Following their opening strikes, all jets would rush home to rearm and remain at immediate airborne or ground readiness to take on difficult enemy positions as they arose. This might include FRELIMO forces with tanks, should they choose to become involved.

Put very simply—that was the plan.

Op Dingo briefing

OPERATION DINGO WAS THE CODENAME given to the attacks on Chimoio and Tembue. Phase One was to be the attack against Chimoio on 23 November 1977. On completion, all helicopters were to move to Mtoko with their contingent of troops and the paratrooper element was to position at New Sarum preparatory to launching the long-range Phase Two attack against Tembue on 25 November.

I knew everything concerning Norman’s airstrike plans because he had involved me in formulating them; but that was all I knew. He had not mentioned the use of ground forces until, at short notice, I learned that I was to be the Admin Base commander for both operations and was to attend a two-phase briefing at New Sarum on Tuesday 22 November. The reason Norman Walsh selected me for the Admin Base task was to give me opportunity to inspect the areas of jet-strikes so that I could analyse the effectiveness of our locally made weapons in live target situations.

One of 3 Squadron’s hangars had been cleared and grandstands from the station sports field had been erected around a large-scale model of Chimoio Base. Present for the briefing were all the service commanders, senior staff officers from COMOPS and all active participants from the Air Force and Army. I remember the noise and excitement levels being incredible. Absolute silence fell when Captain Scotty McCormack of the SAS took centre stage to commence his target intelligence briefing on Chimoio. Having done this so many times for COMOPS, Scotty needed no notes for his excellent, smooth-flowing presentation. Much of what he had to say was new to me, even though I had known about Chimoio for months.

To assist in the briefing and to facilitate easy target identification during the operation itself, a single photograph of the entire Chimoio complex of camps was handed to every participant. This photograph incorporated grid lines bearing alphabetic letters for the vertical lines and numerical numbering for the lateral ones. The same grid was overlaid on the target model.

Norman Walsh followed Scotty and commenced the air briefing by saying H-hour for Chimoio was 23:07:45 Bravo. He then outlined the operational sequence with specific timings before giving a detailed briefing to each participating squadron.

He revealed that he had arranged for a DC8 jet-liner to over-fly Chimoio at H-hour minus ten minutes in the hopes that this would have every CT diving for cover.
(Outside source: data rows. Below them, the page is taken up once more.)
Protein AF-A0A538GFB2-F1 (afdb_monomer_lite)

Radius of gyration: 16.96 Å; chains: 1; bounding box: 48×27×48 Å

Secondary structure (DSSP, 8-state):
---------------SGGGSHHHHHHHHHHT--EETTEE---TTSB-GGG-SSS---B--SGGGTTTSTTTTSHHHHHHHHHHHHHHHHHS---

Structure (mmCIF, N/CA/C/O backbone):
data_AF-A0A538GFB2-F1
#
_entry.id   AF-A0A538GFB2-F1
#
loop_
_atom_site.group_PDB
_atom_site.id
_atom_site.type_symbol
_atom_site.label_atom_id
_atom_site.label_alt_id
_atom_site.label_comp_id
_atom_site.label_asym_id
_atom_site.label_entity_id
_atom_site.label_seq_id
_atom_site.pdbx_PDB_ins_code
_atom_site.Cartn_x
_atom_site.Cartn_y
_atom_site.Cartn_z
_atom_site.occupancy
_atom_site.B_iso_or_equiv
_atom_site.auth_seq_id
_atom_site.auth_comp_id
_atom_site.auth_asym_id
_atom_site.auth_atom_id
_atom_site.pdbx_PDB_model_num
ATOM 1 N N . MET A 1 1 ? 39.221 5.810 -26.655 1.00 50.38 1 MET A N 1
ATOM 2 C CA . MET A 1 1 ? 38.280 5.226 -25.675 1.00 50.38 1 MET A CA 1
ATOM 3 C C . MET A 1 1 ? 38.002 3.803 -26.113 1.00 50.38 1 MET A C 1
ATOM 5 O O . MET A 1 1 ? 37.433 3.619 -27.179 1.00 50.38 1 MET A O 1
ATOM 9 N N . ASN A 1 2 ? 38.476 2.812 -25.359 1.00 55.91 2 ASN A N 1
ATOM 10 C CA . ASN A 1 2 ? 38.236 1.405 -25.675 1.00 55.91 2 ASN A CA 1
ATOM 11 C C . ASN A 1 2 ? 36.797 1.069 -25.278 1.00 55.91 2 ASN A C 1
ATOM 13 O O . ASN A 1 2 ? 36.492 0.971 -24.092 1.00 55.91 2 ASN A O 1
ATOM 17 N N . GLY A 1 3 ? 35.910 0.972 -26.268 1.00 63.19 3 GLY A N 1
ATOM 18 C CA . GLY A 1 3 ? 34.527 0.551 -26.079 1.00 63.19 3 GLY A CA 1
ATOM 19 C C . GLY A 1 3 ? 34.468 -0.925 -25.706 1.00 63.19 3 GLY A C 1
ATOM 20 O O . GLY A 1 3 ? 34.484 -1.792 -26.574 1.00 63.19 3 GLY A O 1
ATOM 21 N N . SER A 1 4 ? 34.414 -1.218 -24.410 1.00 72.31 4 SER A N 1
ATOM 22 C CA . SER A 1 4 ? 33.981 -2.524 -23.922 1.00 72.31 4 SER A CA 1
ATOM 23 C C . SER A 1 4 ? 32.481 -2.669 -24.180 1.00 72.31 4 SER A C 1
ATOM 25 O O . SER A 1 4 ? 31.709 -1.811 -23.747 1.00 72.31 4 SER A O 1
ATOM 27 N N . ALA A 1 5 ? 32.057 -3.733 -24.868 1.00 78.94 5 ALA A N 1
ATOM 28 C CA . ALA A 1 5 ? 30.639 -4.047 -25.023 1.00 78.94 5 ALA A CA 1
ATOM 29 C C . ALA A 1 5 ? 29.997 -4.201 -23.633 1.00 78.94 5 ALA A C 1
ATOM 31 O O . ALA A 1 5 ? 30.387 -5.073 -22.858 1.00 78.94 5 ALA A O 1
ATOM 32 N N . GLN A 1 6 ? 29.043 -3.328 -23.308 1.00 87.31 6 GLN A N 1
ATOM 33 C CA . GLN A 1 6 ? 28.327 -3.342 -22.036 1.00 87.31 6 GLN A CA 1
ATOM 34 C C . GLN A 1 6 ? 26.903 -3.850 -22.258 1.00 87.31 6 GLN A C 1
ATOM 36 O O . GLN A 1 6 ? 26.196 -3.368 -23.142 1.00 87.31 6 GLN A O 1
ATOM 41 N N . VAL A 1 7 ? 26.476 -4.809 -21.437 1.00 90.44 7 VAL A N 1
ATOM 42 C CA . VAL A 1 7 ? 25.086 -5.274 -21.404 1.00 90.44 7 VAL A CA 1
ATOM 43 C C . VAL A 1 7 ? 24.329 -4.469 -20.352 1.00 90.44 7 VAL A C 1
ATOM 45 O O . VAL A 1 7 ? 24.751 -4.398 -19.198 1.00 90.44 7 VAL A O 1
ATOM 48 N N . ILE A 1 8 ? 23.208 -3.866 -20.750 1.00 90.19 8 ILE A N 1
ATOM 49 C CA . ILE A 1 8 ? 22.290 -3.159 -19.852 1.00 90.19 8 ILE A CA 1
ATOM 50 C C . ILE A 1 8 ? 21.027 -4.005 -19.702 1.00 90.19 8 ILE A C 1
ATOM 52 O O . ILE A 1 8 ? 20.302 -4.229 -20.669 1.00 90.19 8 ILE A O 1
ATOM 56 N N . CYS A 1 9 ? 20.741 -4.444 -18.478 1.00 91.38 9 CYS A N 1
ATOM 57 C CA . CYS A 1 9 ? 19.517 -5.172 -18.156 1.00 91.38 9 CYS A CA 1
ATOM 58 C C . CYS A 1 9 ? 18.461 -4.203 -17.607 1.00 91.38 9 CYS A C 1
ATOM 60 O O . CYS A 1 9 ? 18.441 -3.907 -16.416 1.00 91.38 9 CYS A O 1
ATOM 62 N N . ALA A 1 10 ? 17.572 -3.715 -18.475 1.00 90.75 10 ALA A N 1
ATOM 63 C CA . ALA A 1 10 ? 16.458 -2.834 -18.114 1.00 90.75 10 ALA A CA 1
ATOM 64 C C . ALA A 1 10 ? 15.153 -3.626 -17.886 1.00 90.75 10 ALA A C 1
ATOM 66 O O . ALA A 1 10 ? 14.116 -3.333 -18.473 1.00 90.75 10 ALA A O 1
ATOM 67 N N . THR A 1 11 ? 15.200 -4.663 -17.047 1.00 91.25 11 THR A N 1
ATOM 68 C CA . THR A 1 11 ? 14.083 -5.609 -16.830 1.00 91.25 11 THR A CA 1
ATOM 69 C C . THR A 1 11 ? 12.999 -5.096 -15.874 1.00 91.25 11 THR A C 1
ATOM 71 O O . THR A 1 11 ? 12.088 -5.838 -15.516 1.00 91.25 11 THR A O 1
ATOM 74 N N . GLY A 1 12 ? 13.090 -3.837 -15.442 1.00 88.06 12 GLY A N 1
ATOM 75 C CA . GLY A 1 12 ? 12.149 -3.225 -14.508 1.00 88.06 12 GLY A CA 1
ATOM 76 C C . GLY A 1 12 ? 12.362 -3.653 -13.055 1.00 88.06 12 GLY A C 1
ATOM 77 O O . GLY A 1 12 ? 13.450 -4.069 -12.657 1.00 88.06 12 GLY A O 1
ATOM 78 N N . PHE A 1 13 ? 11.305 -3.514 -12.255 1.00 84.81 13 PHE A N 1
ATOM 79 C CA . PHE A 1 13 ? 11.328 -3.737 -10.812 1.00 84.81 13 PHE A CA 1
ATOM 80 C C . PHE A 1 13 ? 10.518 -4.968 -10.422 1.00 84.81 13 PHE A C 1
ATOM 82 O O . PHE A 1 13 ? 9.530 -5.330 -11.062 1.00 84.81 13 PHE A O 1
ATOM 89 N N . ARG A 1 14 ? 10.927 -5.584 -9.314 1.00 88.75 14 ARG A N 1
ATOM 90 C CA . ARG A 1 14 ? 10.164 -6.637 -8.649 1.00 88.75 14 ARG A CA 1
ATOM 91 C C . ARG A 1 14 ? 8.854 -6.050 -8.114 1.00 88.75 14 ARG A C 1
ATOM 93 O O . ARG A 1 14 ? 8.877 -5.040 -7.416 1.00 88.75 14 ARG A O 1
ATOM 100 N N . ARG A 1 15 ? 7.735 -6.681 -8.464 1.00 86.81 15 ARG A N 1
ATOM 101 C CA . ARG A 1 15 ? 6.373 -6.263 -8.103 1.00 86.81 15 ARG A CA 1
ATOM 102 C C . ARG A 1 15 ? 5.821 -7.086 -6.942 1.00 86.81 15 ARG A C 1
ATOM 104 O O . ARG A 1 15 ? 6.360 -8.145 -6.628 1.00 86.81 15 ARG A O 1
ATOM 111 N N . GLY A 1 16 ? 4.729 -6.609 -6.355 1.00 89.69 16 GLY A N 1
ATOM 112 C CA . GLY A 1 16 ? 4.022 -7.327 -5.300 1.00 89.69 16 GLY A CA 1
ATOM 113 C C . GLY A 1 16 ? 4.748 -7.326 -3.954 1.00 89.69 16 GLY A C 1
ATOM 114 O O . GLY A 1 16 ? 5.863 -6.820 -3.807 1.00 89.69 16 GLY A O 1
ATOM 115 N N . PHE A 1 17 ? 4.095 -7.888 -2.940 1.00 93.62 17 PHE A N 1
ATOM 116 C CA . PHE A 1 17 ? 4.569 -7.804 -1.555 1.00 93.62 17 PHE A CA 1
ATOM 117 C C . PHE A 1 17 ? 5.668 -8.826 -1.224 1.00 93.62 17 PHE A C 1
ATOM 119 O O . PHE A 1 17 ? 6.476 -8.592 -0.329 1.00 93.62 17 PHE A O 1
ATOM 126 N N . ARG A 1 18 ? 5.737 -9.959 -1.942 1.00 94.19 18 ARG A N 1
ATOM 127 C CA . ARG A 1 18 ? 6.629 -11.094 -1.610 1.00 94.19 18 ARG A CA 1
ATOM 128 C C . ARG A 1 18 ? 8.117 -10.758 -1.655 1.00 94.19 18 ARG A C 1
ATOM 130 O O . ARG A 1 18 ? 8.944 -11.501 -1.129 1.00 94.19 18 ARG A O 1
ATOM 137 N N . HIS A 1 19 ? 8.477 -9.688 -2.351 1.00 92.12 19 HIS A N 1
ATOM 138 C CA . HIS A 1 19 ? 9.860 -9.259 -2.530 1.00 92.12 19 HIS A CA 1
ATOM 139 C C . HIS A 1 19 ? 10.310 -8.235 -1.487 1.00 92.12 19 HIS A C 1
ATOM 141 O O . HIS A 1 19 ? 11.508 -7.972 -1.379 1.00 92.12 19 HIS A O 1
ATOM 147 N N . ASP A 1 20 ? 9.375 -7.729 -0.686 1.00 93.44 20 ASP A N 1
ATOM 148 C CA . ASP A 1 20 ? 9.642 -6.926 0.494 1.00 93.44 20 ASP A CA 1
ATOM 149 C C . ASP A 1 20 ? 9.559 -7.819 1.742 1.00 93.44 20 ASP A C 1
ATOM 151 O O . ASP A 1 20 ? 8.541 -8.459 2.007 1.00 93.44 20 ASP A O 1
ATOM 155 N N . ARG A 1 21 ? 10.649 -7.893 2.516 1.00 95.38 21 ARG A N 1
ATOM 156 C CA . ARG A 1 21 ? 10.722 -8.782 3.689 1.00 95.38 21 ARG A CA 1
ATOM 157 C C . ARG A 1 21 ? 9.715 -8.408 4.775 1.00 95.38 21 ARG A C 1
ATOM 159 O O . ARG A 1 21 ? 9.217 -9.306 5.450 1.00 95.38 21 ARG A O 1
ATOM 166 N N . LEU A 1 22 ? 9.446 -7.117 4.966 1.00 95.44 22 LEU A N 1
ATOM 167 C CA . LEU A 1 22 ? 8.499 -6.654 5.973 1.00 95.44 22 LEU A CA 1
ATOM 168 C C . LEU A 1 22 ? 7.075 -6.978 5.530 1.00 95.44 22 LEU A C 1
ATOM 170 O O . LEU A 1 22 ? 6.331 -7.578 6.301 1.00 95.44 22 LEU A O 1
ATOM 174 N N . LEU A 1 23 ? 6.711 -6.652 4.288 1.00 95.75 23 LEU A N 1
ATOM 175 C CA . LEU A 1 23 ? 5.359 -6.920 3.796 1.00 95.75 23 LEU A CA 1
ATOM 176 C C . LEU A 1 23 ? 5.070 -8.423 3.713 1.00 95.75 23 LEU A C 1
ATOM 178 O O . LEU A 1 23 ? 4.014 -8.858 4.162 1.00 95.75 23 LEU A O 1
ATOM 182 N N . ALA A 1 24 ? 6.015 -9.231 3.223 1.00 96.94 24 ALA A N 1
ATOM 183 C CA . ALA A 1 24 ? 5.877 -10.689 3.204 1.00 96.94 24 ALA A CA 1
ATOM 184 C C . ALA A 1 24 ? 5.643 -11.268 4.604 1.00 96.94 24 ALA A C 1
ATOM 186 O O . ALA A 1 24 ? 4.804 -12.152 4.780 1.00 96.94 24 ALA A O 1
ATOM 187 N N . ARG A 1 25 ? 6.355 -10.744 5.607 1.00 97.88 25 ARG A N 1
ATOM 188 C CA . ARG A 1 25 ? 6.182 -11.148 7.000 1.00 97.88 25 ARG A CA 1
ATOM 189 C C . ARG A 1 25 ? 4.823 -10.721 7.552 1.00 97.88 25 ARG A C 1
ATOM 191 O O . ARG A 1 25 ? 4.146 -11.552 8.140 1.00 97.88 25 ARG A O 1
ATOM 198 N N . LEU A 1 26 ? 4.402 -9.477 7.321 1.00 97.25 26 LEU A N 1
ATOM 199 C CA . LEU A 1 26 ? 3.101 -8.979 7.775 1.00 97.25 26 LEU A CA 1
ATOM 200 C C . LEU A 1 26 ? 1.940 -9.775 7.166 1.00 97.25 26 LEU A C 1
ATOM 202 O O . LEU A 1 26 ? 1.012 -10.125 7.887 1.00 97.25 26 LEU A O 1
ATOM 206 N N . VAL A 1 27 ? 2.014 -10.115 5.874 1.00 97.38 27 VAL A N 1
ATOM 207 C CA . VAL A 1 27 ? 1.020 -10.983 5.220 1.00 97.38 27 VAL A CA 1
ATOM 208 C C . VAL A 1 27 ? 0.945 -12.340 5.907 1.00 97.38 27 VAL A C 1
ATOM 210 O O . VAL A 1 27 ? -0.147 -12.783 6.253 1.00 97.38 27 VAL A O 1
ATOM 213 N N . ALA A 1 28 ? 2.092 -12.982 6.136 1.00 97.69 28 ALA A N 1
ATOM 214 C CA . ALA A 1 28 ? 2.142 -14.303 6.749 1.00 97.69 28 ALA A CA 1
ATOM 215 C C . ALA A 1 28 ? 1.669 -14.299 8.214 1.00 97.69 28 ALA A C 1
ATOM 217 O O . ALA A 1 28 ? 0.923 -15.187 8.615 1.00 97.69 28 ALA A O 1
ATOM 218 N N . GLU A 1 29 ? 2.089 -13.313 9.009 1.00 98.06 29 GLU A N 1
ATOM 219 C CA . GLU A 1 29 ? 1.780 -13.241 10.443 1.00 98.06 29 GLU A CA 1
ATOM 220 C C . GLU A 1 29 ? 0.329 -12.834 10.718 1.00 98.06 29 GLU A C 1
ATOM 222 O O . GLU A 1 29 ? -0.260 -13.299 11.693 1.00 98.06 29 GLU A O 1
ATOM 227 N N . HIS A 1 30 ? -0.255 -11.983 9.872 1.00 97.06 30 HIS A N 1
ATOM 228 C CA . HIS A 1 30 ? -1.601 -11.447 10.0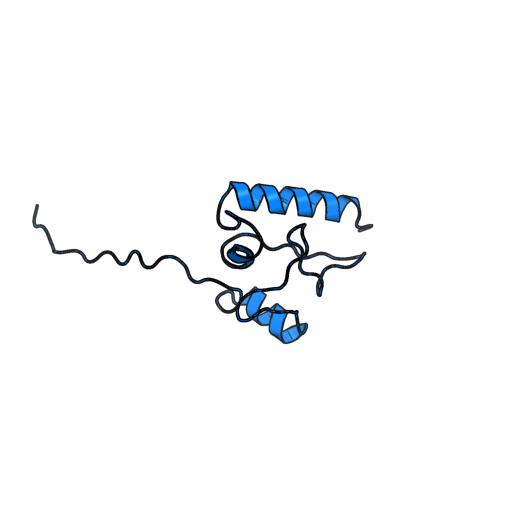83 1.00 97.06 30 HIS A CA 1
ATOM 229 C C . HIS A 1 30 ? -2.662 -12.039 9.150 1.00 97.06 30 HIS A C 1
ATOM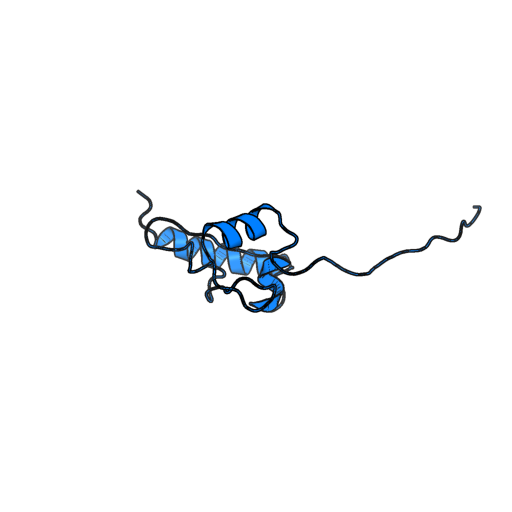 231 O O . HIS A 1 30 ? -3.824 -11.655 9.256 1.00 97.06 30 HIS A O 1
ATOM 237 N N . GLY A 1 31 ? -2.291 -12.958 8.250 1.00 96.19 31 GLY A N 1
ATOM 238 C CA . GLY A 1 31 ? -3.218 -13.559 7.288 1.00 96.19 31 GLY A CA 1
ATOM 239 C C . GLY A 1 31 ? -3.876 -12.515 6.387 1.00 96.19 31 GLY A C 1
ATOM 240 O O . GLY A 1 31 ? -5.085 -12.564 6.174 1.00 96.19 31 GLY A O 1
ATOM 241 N N . LEU A 1 32 ? -3.097 -11.529 5.927 1.00 97.19 32 LEU A N 1
ATOM 242 C CA . LEU A 1 32 ? -3.633 -10.407 5.154 1.00 97.19 32 LEU A CA 1
ATOM 243 C C . LEU A 1 32 ? -4.217 -10.888 3.831 1.00 97.19 32 LEU A C 1
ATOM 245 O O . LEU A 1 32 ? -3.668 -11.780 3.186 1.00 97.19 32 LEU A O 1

He expected that, by the time the lead Hunter struck, ZANLA CTs would have realised that they had over-reacted to a passing civilian airliner and would be mustering for the regular 08:00 parade.
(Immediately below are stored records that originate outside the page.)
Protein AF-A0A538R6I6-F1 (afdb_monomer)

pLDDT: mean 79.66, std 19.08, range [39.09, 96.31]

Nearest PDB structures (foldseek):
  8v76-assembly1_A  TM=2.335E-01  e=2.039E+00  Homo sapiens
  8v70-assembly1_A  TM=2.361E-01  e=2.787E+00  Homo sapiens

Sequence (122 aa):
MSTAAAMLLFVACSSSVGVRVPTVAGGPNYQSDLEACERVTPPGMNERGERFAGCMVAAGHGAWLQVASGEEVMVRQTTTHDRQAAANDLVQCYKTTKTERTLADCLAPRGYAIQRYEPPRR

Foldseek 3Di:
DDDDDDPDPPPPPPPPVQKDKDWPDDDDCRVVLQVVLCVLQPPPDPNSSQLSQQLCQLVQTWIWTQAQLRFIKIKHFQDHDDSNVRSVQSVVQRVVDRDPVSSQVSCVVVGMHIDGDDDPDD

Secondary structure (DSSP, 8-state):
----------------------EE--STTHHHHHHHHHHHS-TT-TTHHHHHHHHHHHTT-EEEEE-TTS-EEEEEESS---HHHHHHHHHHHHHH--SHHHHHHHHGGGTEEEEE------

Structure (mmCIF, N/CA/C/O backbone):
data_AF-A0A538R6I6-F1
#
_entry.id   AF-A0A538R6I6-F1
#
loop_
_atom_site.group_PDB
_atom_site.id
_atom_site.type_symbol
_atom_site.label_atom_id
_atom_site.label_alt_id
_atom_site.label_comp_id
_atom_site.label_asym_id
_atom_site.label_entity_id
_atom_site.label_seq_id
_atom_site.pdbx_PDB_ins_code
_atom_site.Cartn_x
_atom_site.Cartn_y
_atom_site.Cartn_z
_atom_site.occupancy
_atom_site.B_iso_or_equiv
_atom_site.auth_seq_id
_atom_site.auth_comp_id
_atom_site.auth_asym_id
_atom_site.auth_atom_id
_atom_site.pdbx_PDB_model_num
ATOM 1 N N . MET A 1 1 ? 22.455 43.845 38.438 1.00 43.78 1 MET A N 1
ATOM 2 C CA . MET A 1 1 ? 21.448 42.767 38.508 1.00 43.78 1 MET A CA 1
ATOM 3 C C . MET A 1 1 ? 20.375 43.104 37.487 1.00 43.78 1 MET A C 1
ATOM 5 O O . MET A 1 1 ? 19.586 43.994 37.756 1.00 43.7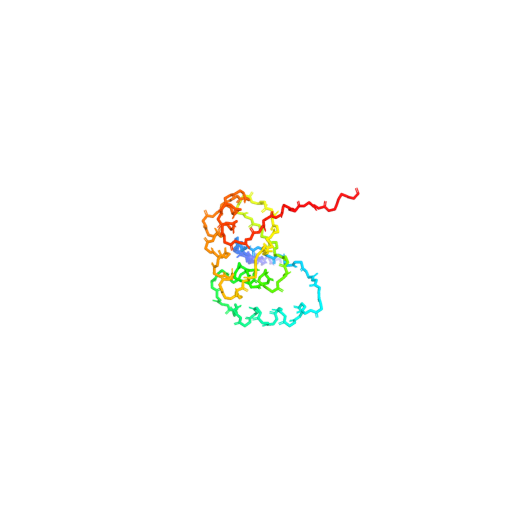8 1 MET A O 1
ATOM 9 N N . SER A 1 2 ? 20.403 42.480 36.309 1.00 39.09 2 SER A N 1
ATOM 10 C CA . SER A 1 2 ? 19.357 42.646 35.292 1.00 39.09 2 SER A CA 1
ATOM 11 C C . SER A 1 2 ? 19.001 41.275 34.745 1.00 39.09 2 SER A C 1
ATOM 13 O O . SER A 1 2 ? 19.777 40.653 34.026 1.00 39.09 2 SER A O 1
ATOM 15 N N . THR A 1 3 ? 17.841 40.797 35.171 1.00 47.94 3 THR A N 1
ATOM 16 C CA . THR A 1 3 ? 17.116 39.655 34.632 1.00 47.94 3 THR A CA 1
ATOM 17 C C . THR A 1 3 ? 16.571 40.025 33.253 1.00 47.94 3 THR A C 1
ATOM 19 O O . THR A 1 3 ? 15.835 40.999 33.120 1.00 47.94 3 THR A O 1
ATOM 22 N N . ALA A 1 4 ? 16.908 39.248 32.225 1.00 44.19 4 ALA A N 1
ATOM 23 C CA . ALA A 1 4 ? 16.239 39.305 30.930 1.00 44.19 4 ALA A CA 1
ATOM 24 C C . ALA A 1 4 ? 15.753 37.900 30.573 1.00 44.19 4 ALA A C 1
ATOM 26 O O . ALA A 1 4 ? 16.519 36.938 30.548 1.00 44.19 4 ALA A O 1
ATOM 27 N N . ALA A 1 5 ? 14.437 37.821 30.418 1.00 46.31 5 ALA A N 1
ATOM 28 C CA . ALA A 1 5 ? 13.627 36.627 30.340 1.00 46.31 5 ALA A CA 1
ATOM 29 C C . ALA A 1 5 ? 13.941 35.755 29.117 1.00 46.31 5 ALA A C 1
ATOM 31 O O . ALA A 1 5 ? 14.098 36.236 27.997 1.00 46.31 5 ALA A O 1
ATOM 32 N N . ALA A 1 6 ? 13.948 34.448 29.363 1.00 47.75 6 ALA A N 1
ATOM 33 C CA . ALA A 1 6 ? 13.938 33.408 28.355 1.00 47.75 6 ALA A CA 1
ATOM 34 C C . ALA A 1 6 ? 12.613 33.432 27.573 1.00 47.75 6 ALA A C 1
ATOM 36 O O . ALA A 1 6 ? 11.553 33.144 28.128 1.00 47.75 6 ALA A O 1
ATOM 37 N N . MET A 1 7 ? 12.672 33.730 26.275 1.00 46.94 7 MET A N 1
ATOM 38 C CA . MET A 1 7 ? 11.616 33.360 25.330 1.00 46.94 7 MET A CA 1
ATOM 39 C C . MET A 1 7 ? 11.908 31.947 24.817 1.00 46.94 7 MET A C 1
ATOM 41 O O . MET A 1 7 ? 12.640 31.752 23.850 1.00 46.94 7 MET A O 1
ATOM 45 N N . LEU A 1 8 ? 11.346 30.949 25.499 1.00 49.00 8 LEU A N 1
ATOM 46 C CA . LEU A 1 8 ? 11.239 29.586 24.986 1.00 49.00 8 LEU A CA 1
ATOM 47 C C . LEU A 1 8 ? 10.151 29.566 23.906 1.00 49.00 8 LEU A C 1
ATOM 49 O O . LEU A 1 8 ? 8.957 29.522 24.200 1.00 49.00 8 LEU A O 1
ATOM 53 N N . LEU A 1 9 ? 10.582 29.619 22.647 1.00 49.12 9 LEU A N 1
ATOM 54 C CA . LEU A 1 9 ? 9.767 29.266 21.490 1.00 49.12 9 LEU A CA 1
ATOM 55 C C . LEU A 1 9 ? 9.422 27.775 21.585 1.00 49.12 9 LEU A C 1
ATOM 57 O O . LEU A 1 9 ? 10.202 26.913 21.183 1.00 49.12 9 LEU A O 1
ATOM 61 N N . PHE A 1 10 ? 8.246 27.469 22.130 1.00 45.69 10 PHE A N 1
ATOM 62 C CA . PHE A 1 10 ? 7.614 26.169 21.947 1.00 45.69 10 PHE A CA 1
ATOM 63 C C . PHE A 1 10 ? 7.227 26.044 20.473 1.00 45.69 10 PHE A C 1
ATOM 65 O O . PHE A 1 10 ? 6.151 26.465 20.051 1.00 45.69 10 PHE A O 1
ATOM 72 N N . VAL A 1 11 ? 8.134 25.479 19.675 1.00 49.31 11 VAL A N 1
ATOM 73 C CA . VAL A 1 11 ? 7.802 24.937 18.361 1.00 49.31 11 VAL A CA 1
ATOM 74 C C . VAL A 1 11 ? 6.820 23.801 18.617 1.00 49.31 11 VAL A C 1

Using a long pointer and giving grid references directly from the target model, Norman indicated old farm buildings on the western side of the main concentration of camps. These were the headquarters and living quarters of ZANLA’s top commanders, Josiah Tongogara and Rex Nhongo. The first pair of Hunters, delivering Golf bombs against these HQ buildings, would initiate the air action spot on H-hour. Their Golf bomb detonations would act as confirming markers for a formation of four Canberras closing in from the west at low level to strike twenty seconds later. Smoke and dust from the Golf bombs would assist the lead bomber to ensure that the formation was correctly aligned with its targets commencing from the western edge of the HQ complex and stretching eastward.